Konkret hatte der Mann knapp 2000 Euro an Hartz-IV-Leistungen für die Monate Mai bis September 2015 bezogen, obwohl er ab Mai als Arbeiter bei einer Firma in Fürth beschäftigt war. Im zweiten Fall ging es um Arbeitslosengeld für rund sechs Wochen, in denen er nach einigen Monaten der Ausstellung wieder bei der gleichen Firma angestellt wurde.


Auszüge nicht angeschaut


Ob es ihm denn nicht aufgefallen sei, dass da plötzlich mehr Geld aufs Konto kam, wollte Richterin Tettmann wissen, doch der Angeklagte wiegelte ab. Er habe seine Auszüge nicht kontrolliert, zumal das Konto ein reines Online-Konto gewesen sei. Außerdem sei seine Frau für das Finanzielle zuständig gewesen. Seine finanzielle Situation zur damaligen Zeit beschrieb er als ganz normal.

Er habe jedenfalls keine Mitteilung vom Angeklagten bekommen, sagte der zuständige Arbeitsvermittler des Kulmbacher Jobcenters. Der Zeuge meinte auch, dass der 29-Jährige auf mehrere Einladungen hin nicht erschienen sei. Das berichtete auch der Mitarbeiter der Arbeitsagentur in Bayreuth. Der Angeklagte sei auf zwei Einladungen hin unentschuldigt ferngeblieben. Er habe deshalb sogar eine Sperrzeit veranlasst und das Arbeitslosengeld erst später ausbezahlt.

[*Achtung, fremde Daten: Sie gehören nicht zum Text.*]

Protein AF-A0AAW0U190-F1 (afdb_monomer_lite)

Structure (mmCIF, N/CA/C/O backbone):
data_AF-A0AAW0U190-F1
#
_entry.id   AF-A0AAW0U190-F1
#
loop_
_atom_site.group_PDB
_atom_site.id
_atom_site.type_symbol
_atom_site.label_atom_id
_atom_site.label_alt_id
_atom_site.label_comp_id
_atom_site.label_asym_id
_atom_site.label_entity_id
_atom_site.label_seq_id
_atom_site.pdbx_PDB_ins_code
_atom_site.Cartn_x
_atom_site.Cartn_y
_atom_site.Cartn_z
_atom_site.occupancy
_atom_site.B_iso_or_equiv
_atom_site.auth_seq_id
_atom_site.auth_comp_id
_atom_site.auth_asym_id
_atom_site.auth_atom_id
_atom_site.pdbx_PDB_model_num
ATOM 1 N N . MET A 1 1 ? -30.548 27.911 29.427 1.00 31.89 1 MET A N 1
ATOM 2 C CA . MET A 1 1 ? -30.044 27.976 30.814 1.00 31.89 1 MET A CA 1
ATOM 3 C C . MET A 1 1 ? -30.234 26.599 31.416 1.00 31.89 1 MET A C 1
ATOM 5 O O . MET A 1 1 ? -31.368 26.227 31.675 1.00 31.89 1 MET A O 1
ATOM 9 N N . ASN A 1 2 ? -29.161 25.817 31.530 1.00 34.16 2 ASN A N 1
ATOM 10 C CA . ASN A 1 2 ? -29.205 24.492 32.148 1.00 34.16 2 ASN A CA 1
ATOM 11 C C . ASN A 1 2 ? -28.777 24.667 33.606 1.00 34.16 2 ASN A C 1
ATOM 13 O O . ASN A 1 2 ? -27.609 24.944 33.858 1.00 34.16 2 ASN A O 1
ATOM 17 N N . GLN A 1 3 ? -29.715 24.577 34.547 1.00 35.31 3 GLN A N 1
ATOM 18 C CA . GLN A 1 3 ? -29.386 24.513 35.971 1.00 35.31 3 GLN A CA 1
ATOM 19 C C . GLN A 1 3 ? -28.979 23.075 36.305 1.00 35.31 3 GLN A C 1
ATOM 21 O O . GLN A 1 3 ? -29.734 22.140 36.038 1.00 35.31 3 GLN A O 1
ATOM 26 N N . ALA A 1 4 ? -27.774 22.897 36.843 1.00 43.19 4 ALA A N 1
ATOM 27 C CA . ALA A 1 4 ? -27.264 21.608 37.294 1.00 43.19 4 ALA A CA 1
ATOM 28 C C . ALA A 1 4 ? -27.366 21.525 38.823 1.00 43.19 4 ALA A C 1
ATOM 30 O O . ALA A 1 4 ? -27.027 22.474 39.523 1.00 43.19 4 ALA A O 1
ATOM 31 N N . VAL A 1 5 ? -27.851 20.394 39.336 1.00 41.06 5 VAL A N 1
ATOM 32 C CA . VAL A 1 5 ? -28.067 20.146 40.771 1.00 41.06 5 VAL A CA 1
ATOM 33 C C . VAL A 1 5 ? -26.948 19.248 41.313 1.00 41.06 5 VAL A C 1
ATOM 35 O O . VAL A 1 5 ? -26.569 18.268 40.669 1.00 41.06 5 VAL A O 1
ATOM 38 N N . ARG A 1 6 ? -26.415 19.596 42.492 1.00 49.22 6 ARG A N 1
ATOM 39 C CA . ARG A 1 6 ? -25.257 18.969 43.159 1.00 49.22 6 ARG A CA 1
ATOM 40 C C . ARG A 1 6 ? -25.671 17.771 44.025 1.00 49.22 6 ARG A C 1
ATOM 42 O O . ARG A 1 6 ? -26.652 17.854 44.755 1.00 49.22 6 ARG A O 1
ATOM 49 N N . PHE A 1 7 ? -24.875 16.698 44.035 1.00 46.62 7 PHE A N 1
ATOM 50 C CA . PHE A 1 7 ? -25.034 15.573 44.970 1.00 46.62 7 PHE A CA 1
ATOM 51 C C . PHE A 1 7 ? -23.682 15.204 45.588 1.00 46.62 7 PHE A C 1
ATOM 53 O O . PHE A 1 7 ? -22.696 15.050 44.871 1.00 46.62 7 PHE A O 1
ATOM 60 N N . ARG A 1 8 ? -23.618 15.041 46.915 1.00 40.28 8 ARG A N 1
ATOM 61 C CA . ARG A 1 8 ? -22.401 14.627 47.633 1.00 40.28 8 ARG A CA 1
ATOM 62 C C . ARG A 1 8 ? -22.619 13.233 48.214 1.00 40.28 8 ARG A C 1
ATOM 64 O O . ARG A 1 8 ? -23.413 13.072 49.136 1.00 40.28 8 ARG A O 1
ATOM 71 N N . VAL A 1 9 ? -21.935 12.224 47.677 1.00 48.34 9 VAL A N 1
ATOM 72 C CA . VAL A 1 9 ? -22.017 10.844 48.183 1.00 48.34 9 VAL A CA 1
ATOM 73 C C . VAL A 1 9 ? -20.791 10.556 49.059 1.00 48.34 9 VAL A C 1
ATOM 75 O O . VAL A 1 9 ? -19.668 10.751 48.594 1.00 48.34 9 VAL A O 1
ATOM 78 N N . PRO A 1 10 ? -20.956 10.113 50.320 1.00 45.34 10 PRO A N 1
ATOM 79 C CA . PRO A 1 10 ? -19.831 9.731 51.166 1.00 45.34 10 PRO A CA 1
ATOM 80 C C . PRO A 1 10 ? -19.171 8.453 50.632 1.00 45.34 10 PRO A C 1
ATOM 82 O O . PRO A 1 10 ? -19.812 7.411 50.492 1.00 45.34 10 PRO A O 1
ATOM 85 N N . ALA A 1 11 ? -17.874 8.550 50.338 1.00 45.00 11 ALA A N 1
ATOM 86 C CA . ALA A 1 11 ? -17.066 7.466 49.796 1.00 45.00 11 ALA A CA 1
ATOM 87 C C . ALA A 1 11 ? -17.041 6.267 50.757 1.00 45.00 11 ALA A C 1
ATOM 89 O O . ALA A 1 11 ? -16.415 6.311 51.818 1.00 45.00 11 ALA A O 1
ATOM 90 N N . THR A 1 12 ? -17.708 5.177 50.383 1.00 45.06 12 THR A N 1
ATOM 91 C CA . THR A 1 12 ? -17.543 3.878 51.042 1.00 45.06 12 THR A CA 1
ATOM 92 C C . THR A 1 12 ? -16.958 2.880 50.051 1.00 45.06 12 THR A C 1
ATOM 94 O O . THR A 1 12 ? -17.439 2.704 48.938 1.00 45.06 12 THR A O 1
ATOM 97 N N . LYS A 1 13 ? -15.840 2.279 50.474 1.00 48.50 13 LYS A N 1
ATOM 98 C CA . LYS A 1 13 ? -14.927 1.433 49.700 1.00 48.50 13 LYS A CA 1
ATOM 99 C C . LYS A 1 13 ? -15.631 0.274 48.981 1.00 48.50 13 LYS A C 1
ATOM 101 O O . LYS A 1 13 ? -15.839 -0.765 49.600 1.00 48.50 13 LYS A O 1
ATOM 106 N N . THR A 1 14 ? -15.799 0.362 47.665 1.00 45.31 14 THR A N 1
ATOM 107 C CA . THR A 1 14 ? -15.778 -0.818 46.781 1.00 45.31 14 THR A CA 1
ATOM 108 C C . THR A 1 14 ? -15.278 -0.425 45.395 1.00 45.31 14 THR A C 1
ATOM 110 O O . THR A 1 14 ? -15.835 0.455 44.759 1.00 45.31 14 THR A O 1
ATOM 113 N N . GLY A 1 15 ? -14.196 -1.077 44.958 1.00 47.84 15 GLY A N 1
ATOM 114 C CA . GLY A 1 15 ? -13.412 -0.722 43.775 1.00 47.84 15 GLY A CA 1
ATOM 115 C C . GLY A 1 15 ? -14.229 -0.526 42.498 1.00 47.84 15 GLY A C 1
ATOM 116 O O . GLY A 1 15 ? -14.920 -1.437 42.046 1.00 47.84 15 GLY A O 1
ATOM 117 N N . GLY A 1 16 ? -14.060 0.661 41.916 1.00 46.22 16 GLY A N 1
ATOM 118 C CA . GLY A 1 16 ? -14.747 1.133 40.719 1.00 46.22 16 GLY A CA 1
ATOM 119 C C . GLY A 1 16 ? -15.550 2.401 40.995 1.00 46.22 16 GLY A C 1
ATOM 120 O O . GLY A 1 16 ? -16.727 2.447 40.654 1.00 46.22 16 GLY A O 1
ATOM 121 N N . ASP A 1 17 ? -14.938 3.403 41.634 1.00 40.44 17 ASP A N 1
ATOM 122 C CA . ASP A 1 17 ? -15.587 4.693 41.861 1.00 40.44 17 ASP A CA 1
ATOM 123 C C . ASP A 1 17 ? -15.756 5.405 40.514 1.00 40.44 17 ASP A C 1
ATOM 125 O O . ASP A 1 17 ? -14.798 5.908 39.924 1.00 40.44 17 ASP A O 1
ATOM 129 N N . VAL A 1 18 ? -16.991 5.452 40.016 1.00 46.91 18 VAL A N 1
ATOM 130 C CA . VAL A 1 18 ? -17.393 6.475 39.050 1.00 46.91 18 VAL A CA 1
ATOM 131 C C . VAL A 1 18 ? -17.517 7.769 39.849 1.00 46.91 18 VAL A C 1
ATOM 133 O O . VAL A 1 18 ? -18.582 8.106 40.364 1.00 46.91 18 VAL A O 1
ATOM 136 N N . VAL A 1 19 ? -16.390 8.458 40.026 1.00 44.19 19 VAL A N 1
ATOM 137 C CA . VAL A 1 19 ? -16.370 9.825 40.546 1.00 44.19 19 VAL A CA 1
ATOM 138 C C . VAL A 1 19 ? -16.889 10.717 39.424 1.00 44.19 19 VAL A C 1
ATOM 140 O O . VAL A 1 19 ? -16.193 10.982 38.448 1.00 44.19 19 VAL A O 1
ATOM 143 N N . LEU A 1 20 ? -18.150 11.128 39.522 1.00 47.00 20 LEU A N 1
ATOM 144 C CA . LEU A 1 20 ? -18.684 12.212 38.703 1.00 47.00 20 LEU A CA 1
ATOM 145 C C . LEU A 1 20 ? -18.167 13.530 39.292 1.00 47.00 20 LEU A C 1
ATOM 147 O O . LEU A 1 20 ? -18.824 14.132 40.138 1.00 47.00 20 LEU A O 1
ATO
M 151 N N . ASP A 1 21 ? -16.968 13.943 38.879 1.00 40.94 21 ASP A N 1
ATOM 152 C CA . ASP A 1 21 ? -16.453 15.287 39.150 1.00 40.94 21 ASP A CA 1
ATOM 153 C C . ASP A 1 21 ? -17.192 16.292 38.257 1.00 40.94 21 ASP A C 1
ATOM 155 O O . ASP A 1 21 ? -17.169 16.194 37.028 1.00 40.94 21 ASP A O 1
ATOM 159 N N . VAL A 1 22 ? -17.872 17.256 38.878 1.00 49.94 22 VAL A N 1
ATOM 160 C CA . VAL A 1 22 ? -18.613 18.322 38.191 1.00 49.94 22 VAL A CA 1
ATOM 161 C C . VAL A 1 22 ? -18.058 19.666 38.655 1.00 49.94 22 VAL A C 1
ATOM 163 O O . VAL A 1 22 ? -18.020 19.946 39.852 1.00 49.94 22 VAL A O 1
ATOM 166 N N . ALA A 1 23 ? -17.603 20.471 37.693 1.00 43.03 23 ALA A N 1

Einlassungen nicht glaubhaft


Die Einlassungen des Angeklagten seien nicht glaubhaft, sagte der Vertreter der Staatsanwaltschaft. Zumindest über die Geldeingänge seitens des Jobcenters und der Arbeitsagentur hätte sich der Angeklagte doch wundern müssen. Der Staatsanwalt beantragte deshalb eine Geldstrafe in Höhe von 100 Tagessätzen zu jeweils 40 Euro.
Freispruch forderte dagegen Verteidiger Alexander Schmidtgall. Sein Mandant habe keine Täuschung begangen, ihm sei nicht nachzuweisen, dass er sich nicht doch abgemeldet habe.

Dieser Argumentation folgte Richterin Tettmann nicht, wenngleich sie die vom Staatsanwalt beantragte Tagessatzhöhe wegen der Unterhaltsverpflichtungen nach unten korrigierte. Niemand könne ausschließen, dass mal ein Brief oder eine E-Mail nicht ankommt. Doch in dem Fall gebe es einfach zu viele Ungereimtheiten.

Auch Richterin Sieglinde Tettmann bezeichnete es als absolut unglaubwürdig, dass man es nicht merkt, wenn fünf Monate lang jeweils 400 Euro zusätzlich auf dem Konto ankommen. Damit war das Urteil klar.